Reproduce, from the lines below, exactly the stretch that begins at the line containing "ATOM 68 C CA" and ends at the line containing "ATOM 91 C CA", both included.

[SUPPLIED INFORMATION Boundary: Start]

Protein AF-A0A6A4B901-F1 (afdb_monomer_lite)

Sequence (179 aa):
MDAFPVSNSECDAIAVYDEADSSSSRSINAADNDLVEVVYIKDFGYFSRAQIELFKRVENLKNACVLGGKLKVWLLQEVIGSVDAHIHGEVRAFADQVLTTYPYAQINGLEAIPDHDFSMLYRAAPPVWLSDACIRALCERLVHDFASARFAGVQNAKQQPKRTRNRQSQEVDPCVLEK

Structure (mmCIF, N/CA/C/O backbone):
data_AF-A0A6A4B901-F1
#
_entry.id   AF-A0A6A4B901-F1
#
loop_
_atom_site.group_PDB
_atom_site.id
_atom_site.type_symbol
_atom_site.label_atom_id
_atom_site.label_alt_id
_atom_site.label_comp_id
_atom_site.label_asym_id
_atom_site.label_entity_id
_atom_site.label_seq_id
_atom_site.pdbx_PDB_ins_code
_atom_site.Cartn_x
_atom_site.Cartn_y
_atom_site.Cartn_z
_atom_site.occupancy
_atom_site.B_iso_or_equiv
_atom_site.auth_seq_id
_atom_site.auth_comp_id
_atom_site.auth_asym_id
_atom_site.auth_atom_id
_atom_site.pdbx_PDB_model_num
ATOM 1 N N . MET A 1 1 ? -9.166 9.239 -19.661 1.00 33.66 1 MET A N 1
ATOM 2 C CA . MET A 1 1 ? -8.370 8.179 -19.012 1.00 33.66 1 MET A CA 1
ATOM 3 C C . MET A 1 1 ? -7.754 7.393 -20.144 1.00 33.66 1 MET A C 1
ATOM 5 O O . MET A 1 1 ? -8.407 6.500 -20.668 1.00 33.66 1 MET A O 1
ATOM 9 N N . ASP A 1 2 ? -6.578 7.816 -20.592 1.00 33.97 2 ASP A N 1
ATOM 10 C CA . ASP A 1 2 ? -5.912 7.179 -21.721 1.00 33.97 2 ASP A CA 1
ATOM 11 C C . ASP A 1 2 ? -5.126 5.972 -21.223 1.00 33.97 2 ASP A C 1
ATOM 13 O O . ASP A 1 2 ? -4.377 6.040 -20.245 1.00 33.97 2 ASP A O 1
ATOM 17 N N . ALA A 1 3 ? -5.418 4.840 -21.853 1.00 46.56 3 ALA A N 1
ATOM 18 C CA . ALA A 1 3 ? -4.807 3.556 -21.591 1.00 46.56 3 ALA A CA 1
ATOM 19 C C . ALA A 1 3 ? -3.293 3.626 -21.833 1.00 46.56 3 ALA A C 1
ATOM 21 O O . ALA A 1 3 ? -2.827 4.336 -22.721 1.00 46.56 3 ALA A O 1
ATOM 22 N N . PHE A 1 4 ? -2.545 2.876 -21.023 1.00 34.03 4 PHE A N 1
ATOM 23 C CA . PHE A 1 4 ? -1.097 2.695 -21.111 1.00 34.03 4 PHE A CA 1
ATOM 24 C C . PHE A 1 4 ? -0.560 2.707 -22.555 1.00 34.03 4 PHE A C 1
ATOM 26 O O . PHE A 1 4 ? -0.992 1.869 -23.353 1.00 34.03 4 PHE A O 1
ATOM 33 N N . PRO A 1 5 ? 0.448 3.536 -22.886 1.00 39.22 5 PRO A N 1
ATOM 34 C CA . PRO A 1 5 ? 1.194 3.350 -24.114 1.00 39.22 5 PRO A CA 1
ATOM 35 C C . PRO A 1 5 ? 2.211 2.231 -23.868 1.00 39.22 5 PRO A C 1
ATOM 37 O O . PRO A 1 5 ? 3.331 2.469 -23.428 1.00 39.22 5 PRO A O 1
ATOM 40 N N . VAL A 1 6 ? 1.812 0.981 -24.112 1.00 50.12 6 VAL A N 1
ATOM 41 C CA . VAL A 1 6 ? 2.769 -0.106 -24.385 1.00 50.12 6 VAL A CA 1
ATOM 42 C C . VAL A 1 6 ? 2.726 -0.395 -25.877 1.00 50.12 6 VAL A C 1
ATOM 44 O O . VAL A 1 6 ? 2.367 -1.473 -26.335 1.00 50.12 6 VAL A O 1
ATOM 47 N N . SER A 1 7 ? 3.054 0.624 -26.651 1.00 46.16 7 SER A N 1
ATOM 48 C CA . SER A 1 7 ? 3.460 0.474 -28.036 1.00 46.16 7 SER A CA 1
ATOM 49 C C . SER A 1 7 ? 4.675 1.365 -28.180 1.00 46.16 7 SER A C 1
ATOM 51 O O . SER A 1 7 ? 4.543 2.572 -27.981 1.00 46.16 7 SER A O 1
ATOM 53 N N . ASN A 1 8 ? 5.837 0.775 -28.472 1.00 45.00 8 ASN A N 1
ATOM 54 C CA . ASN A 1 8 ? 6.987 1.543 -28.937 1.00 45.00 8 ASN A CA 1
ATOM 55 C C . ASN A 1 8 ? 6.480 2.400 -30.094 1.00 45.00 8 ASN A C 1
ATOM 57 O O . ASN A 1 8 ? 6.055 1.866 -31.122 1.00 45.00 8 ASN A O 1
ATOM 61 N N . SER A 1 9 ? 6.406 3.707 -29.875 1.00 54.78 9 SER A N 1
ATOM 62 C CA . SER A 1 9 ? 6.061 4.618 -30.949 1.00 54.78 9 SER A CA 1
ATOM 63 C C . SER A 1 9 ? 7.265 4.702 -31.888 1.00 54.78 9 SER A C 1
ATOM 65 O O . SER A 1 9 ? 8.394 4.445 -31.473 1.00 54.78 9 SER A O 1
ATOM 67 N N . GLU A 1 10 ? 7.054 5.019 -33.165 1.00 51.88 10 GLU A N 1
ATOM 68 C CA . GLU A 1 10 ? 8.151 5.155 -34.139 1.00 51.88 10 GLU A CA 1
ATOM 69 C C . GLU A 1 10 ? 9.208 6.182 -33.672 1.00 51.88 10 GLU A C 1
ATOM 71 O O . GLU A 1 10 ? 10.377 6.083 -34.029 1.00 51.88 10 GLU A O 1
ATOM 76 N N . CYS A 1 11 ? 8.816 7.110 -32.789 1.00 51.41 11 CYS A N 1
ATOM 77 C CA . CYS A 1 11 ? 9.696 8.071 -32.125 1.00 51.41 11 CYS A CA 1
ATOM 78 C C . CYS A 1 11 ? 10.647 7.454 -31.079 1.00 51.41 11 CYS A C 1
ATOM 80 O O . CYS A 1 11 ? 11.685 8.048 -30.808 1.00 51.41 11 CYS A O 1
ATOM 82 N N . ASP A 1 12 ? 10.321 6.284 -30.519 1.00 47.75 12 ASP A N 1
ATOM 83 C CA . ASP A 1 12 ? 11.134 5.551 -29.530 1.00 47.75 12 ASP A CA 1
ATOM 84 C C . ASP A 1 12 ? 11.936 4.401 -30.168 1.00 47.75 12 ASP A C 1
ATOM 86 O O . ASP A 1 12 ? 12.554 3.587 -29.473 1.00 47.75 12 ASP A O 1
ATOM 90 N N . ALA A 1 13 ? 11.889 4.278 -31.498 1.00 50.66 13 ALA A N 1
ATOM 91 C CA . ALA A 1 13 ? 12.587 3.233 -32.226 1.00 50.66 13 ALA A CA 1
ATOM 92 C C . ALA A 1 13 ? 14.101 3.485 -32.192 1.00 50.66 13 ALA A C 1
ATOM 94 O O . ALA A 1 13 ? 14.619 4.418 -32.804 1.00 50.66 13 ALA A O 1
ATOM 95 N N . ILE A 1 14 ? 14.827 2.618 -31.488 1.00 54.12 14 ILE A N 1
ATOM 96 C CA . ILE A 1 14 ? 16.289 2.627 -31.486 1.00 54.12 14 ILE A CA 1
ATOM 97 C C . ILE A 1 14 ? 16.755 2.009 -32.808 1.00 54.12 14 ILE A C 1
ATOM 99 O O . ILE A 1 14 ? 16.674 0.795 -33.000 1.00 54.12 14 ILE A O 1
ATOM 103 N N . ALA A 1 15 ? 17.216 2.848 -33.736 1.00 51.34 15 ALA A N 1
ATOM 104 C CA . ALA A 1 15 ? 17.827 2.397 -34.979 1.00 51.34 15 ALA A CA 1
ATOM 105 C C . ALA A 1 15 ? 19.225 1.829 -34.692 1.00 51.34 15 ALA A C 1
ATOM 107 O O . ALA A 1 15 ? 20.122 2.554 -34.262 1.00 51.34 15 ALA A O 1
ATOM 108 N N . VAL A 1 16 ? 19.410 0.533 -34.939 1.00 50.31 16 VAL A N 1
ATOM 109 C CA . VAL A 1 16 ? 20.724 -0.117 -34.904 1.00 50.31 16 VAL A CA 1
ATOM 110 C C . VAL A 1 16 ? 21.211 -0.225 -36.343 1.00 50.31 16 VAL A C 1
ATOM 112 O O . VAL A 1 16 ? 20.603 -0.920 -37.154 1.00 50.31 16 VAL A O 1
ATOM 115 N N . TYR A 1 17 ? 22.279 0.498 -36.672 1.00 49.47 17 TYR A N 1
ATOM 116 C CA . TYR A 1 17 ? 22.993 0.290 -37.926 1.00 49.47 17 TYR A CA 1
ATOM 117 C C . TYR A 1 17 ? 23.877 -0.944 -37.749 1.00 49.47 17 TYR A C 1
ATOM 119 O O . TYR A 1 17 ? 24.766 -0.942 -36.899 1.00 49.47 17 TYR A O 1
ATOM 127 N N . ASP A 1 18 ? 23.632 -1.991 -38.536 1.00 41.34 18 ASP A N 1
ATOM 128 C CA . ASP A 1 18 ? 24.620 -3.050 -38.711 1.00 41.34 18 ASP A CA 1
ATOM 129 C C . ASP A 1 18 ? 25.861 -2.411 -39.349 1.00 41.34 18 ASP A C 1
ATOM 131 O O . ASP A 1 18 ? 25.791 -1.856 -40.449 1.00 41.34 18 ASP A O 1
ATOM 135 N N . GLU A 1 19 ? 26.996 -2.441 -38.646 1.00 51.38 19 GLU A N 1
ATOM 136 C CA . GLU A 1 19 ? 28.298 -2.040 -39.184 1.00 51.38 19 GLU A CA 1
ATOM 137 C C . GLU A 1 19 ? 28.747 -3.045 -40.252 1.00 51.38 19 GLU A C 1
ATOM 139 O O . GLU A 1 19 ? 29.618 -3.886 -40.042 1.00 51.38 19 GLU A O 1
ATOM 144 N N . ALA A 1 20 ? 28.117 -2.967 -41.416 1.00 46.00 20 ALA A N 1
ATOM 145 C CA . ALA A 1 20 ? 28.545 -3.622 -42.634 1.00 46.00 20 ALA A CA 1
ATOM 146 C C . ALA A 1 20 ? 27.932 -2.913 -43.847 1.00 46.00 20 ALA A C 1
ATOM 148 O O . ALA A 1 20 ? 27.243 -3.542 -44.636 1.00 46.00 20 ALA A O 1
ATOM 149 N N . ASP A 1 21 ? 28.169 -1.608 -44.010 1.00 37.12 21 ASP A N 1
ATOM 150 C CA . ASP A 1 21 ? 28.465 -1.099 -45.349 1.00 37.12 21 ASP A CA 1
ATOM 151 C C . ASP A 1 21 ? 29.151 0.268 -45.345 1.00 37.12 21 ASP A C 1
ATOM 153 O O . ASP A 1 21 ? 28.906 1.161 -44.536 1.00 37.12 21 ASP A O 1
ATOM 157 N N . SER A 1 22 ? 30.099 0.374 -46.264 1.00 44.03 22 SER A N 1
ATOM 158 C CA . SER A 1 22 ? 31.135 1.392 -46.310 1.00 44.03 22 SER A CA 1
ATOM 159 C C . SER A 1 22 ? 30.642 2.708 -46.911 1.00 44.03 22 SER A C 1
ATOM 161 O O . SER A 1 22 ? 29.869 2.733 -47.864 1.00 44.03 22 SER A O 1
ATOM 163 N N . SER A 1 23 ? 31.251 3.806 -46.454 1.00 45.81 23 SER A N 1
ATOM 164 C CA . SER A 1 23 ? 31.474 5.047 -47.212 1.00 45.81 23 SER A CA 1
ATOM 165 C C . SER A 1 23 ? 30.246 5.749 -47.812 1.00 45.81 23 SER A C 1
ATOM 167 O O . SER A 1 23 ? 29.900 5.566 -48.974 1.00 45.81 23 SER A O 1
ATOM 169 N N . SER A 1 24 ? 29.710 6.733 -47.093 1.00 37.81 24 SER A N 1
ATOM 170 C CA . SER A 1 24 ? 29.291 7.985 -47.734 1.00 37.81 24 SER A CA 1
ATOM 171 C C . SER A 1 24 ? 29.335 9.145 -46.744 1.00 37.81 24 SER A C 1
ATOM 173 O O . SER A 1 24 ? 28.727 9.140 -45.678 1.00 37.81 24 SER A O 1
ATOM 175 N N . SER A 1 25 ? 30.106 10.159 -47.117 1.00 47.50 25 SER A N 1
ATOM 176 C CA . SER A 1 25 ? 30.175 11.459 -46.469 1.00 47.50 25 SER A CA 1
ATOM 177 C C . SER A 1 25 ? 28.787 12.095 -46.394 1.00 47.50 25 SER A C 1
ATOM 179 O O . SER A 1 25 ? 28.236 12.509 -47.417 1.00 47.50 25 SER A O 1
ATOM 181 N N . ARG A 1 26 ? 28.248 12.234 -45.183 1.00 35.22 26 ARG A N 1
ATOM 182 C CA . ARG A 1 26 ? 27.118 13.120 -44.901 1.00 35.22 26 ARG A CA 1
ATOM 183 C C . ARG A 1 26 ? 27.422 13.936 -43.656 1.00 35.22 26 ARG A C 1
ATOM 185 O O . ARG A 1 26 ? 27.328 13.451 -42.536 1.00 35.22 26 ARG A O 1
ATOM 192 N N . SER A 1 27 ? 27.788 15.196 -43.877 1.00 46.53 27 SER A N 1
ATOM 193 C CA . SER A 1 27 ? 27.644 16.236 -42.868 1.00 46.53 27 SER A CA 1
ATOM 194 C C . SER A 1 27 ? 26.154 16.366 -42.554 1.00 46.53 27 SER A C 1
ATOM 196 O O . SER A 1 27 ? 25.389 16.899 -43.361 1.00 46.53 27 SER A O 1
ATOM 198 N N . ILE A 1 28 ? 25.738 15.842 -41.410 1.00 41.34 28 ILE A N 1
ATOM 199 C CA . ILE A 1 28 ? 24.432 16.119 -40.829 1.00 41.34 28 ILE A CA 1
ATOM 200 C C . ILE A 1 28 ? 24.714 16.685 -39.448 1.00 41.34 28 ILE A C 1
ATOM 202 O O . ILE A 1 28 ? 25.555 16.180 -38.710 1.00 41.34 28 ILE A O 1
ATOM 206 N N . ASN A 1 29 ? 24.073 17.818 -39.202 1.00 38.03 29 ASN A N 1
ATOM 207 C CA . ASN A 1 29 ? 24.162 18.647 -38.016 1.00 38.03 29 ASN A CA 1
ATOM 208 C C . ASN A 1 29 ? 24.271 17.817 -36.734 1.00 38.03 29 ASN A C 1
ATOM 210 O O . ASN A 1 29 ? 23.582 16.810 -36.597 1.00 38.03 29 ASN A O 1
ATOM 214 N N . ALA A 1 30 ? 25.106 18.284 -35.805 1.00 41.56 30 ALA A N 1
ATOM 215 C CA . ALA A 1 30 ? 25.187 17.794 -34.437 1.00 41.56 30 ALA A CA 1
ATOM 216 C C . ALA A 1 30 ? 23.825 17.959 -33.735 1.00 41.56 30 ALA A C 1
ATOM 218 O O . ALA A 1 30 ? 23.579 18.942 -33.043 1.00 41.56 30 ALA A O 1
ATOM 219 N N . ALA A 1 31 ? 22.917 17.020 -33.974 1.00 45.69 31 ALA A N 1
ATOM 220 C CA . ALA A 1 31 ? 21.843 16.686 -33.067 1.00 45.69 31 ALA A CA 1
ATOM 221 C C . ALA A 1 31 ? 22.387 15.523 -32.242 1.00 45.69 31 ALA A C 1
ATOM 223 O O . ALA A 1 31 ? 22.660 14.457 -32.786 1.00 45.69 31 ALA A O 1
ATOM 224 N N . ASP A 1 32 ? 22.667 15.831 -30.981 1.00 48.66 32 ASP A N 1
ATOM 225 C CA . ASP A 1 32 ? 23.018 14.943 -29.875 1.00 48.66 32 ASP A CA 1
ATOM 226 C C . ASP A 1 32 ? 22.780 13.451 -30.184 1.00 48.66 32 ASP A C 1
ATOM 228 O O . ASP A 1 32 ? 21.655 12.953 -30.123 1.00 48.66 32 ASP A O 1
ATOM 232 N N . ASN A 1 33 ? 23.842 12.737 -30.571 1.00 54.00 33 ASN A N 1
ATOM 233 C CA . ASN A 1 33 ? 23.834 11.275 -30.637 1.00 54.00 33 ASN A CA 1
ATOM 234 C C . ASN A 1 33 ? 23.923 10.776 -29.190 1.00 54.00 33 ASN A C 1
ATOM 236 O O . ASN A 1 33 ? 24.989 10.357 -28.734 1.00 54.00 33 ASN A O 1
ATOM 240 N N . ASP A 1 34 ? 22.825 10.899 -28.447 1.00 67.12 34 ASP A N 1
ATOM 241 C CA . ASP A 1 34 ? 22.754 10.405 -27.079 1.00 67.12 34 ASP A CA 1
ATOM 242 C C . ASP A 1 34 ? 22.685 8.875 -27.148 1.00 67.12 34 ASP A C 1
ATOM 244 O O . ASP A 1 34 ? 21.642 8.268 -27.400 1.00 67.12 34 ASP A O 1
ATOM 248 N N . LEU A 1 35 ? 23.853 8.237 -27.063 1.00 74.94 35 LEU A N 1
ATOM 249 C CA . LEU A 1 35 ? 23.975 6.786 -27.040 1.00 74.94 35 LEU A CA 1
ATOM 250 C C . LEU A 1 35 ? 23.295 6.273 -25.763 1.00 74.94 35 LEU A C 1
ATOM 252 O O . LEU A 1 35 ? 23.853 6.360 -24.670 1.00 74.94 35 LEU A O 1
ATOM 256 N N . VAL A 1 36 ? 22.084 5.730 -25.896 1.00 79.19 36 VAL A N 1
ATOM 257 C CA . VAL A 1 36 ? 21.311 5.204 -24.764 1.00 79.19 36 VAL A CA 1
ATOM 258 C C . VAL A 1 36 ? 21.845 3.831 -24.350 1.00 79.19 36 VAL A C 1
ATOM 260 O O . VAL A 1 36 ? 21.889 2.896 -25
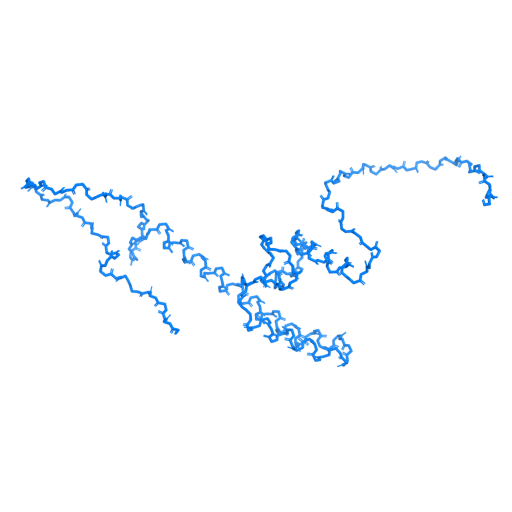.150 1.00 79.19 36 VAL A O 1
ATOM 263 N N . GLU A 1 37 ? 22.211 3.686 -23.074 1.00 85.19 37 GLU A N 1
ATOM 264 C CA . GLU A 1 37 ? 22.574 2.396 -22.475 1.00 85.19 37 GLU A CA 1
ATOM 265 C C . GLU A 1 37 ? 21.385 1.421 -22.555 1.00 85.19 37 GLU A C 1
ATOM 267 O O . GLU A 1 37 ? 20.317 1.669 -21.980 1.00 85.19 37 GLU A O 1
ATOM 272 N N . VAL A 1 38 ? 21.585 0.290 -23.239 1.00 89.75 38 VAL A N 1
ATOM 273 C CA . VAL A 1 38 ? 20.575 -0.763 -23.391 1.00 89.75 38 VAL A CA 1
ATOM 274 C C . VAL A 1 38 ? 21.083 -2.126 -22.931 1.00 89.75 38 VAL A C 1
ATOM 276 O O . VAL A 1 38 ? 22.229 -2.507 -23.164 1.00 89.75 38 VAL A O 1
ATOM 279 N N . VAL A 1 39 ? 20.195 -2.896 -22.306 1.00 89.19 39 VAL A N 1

[SUPPLIED INFORMATION Boundary: End]
[SUPPLIED INFORMATION Boundary: Start]

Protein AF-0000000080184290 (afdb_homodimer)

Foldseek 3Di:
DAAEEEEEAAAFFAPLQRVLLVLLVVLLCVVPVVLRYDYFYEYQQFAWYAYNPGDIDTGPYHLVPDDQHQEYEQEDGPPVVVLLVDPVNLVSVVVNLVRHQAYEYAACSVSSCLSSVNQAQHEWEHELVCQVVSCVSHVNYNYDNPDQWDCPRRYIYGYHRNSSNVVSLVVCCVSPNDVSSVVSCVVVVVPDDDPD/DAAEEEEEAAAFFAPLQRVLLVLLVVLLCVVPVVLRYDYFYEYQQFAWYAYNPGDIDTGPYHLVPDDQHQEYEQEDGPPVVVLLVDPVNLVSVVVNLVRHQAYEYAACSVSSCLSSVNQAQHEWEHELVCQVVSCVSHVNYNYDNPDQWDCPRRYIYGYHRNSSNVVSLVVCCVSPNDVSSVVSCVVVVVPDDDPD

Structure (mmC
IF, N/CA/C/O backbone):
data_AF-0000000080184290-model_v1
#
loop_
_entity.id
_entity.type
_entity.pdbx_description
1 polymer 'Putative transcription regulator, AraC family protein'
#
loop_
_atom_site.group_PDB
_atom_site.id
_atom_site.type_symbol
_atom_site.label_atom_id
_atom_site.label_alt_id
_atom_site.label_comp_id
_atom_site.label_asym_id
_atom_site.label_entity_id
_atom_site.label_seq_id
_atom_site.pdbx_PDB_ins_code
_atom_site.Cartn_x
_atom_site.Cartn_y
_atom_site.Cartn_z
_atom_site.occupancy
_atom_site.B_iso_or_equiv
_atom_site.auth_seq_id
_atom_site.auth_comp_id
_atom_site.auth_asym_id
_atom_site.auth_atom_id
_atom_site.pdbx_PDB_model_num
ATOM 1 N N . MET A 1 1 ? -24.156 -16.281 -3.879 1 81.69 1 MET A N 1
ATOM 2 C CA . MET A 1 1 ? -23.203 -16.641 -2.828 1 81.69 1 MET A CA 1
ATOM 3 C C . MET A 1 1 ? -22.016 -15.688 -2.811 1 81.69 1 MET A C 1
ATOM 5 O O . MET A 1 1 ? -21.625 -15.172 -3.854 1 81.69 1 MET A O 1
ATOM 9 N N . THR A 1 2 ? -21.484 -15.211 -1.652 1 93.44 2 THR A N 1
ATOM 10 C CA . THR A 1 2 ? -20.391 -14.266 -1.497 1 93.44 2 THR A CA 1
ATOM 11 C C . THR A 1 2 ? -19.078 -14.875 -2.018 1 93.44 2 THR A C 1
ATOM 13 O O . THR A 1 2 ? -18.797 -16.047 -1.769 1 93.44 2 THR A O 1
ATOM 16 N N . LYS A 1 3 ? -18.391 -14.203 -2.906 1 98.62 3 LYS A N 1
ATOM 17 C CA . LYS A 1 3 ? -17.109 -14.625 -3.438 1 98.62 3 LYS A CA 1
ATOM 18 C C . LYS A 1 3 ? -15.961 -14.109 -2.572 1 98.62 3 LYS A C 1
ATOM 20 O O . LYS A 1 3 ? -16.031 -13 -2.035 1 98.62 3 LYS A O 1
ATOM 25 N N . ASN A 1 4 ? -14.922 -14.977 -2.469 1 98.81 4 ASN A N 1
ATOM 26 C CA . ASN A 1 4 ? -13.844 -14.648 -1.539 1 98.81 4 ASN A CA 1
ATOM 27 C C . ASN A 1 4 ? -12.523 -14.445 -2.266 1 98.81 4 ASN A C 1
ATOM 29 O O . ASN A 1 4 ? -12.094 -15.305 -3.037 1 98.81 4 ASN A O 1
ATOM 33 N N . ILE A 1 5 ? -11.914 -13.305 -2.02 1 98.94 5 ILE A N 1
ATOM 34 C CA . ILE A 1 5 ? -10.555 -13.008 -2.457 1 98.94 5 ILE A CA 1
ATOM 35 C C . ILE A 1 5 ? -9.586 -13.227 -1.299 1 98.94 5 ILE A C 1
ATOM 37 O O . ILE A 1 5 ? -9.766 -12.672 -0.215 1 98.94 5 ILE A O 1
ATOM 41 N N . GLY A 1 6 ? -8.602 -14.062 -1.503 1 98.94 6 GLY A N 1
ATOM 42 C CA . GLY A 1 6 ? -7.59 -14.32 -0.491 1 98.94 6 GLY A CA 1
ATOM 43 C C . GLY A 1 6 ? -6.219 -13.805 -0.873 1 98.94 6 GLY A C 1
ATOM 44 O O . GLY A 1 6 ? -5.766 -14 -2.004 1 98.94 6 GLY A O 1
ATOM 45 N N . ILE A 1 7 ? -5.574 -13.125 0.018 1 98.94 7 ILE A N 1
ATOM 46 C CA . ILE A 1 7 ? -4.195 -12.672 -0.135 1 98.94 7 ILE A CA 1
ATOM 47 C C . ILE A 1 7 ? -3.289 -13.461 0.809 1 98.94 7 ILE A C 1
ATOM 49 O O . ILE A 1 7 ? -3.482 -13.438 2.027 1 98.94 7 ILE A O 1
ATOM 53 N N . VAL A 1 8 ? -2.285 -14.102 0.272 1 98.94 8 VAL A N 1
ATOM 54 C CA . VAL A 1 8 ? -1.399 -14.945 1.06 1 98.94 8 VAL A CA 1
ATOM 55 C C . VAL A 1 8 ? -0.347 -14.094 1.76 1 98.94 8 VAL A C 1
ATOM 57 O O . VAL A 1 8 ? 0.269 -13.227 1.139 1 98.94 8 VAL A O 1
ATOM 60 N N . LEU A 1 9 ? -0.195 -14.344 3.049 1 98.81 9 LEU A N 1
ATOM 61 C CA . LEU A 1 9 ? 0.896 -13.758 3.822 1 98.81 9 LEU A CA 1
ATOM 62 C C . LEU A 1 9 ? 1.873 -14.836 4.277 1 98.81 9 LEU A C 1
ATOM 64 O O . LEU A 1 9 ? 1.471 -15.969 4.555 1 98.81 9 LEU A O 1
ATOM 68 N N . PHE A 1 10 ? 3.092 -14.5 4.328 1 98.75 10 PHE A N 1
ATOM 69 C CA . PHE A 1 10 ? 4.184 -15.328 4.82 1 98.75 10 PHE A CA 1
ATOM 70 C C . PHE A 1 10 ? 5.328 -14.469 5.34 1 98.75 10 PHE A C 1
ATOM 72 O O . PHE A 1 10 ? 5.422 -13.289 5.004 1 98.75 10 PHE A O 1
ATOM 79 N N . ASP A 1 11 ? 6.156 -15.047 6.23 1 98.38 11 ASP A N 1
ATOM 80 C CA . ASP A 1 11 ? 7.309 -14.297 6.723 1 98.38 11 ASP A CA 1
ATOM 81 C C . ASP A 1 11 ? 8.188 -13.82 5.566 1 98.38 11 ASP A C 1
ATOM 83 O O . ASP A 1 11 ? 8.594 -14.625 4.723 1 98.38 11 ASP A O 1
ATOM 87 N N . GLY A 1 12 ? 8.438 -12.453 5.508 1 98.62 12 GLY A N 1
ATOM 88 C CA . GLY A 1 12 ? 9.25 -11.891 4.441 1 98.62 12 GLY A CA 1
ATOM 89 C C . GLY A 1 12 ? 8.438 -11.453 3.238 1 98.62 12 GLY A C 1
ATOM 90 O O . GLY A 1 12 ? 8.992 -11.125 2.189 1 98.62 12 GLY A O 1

[SUPPLIED INFORMATION Boundary: End]

_RESPONSE AREA_:
ATOM 68 C CA . GLU A 1 10 ? 8.151 5.155 -34.139 1.00 51.88 10 GLU A CA 1
ATOM 69 C C . GLU A 1 10 ? 9.208 6.182 -33.672 1.00 51.88 10 GLU A C 1
ATOM 71 O O . GLU A 1 10 ? 10.377 6.083 -34.029 1.00 51.88 10 GLU A O 1
ATOM 76 N N . CYS A 1 11 ? 8.816 7.110 -32.789 1.00 51.41 11 CYS A N 1
ATOM 77 C CA . CYS A 1 11 ? 9.696 8.071 -32.125 1.00 51.41 11 CYS A CA 1
ATOM 78 C C . CYS A 1 11 ? 10.647 7.454 -31.079 1.00 51.41 11 CYS A C 1
ATOM 80 O O . CYS A 1 11 ? 11.685 8.048 -30.808 1.00 51.41 11 CYS A O 1
ATOM 82 N N . ASP A 1 12 ? 10.321 6.284 -30.519 1.00 47.75 12 ASP A N 1
ATOM 83 C CA . ASP A 1 12 ? 11.134 5.551 -29.530 1.00 47.75 12 ASP A CA 1
ATOM 84 C C . ASP A 1 12 ? 11.936 4.401 -30.168 1.00 47.75 12 ASP A C 1
ATOM 86 O O . ASP A 1 12 ? 12.554 3.587 -29.473 1.00 47.75 12 ASP A O 1
ATOM 90 N N . ALA A 1 13 ? 11.889 4.278 -31.498 1.00 50.66 13 ALA A N 1
ATOM 91 C CA . ALA A 1 13 ? 12.587 3.233 -32.226 1.00 50.66 13 ALA A CA 1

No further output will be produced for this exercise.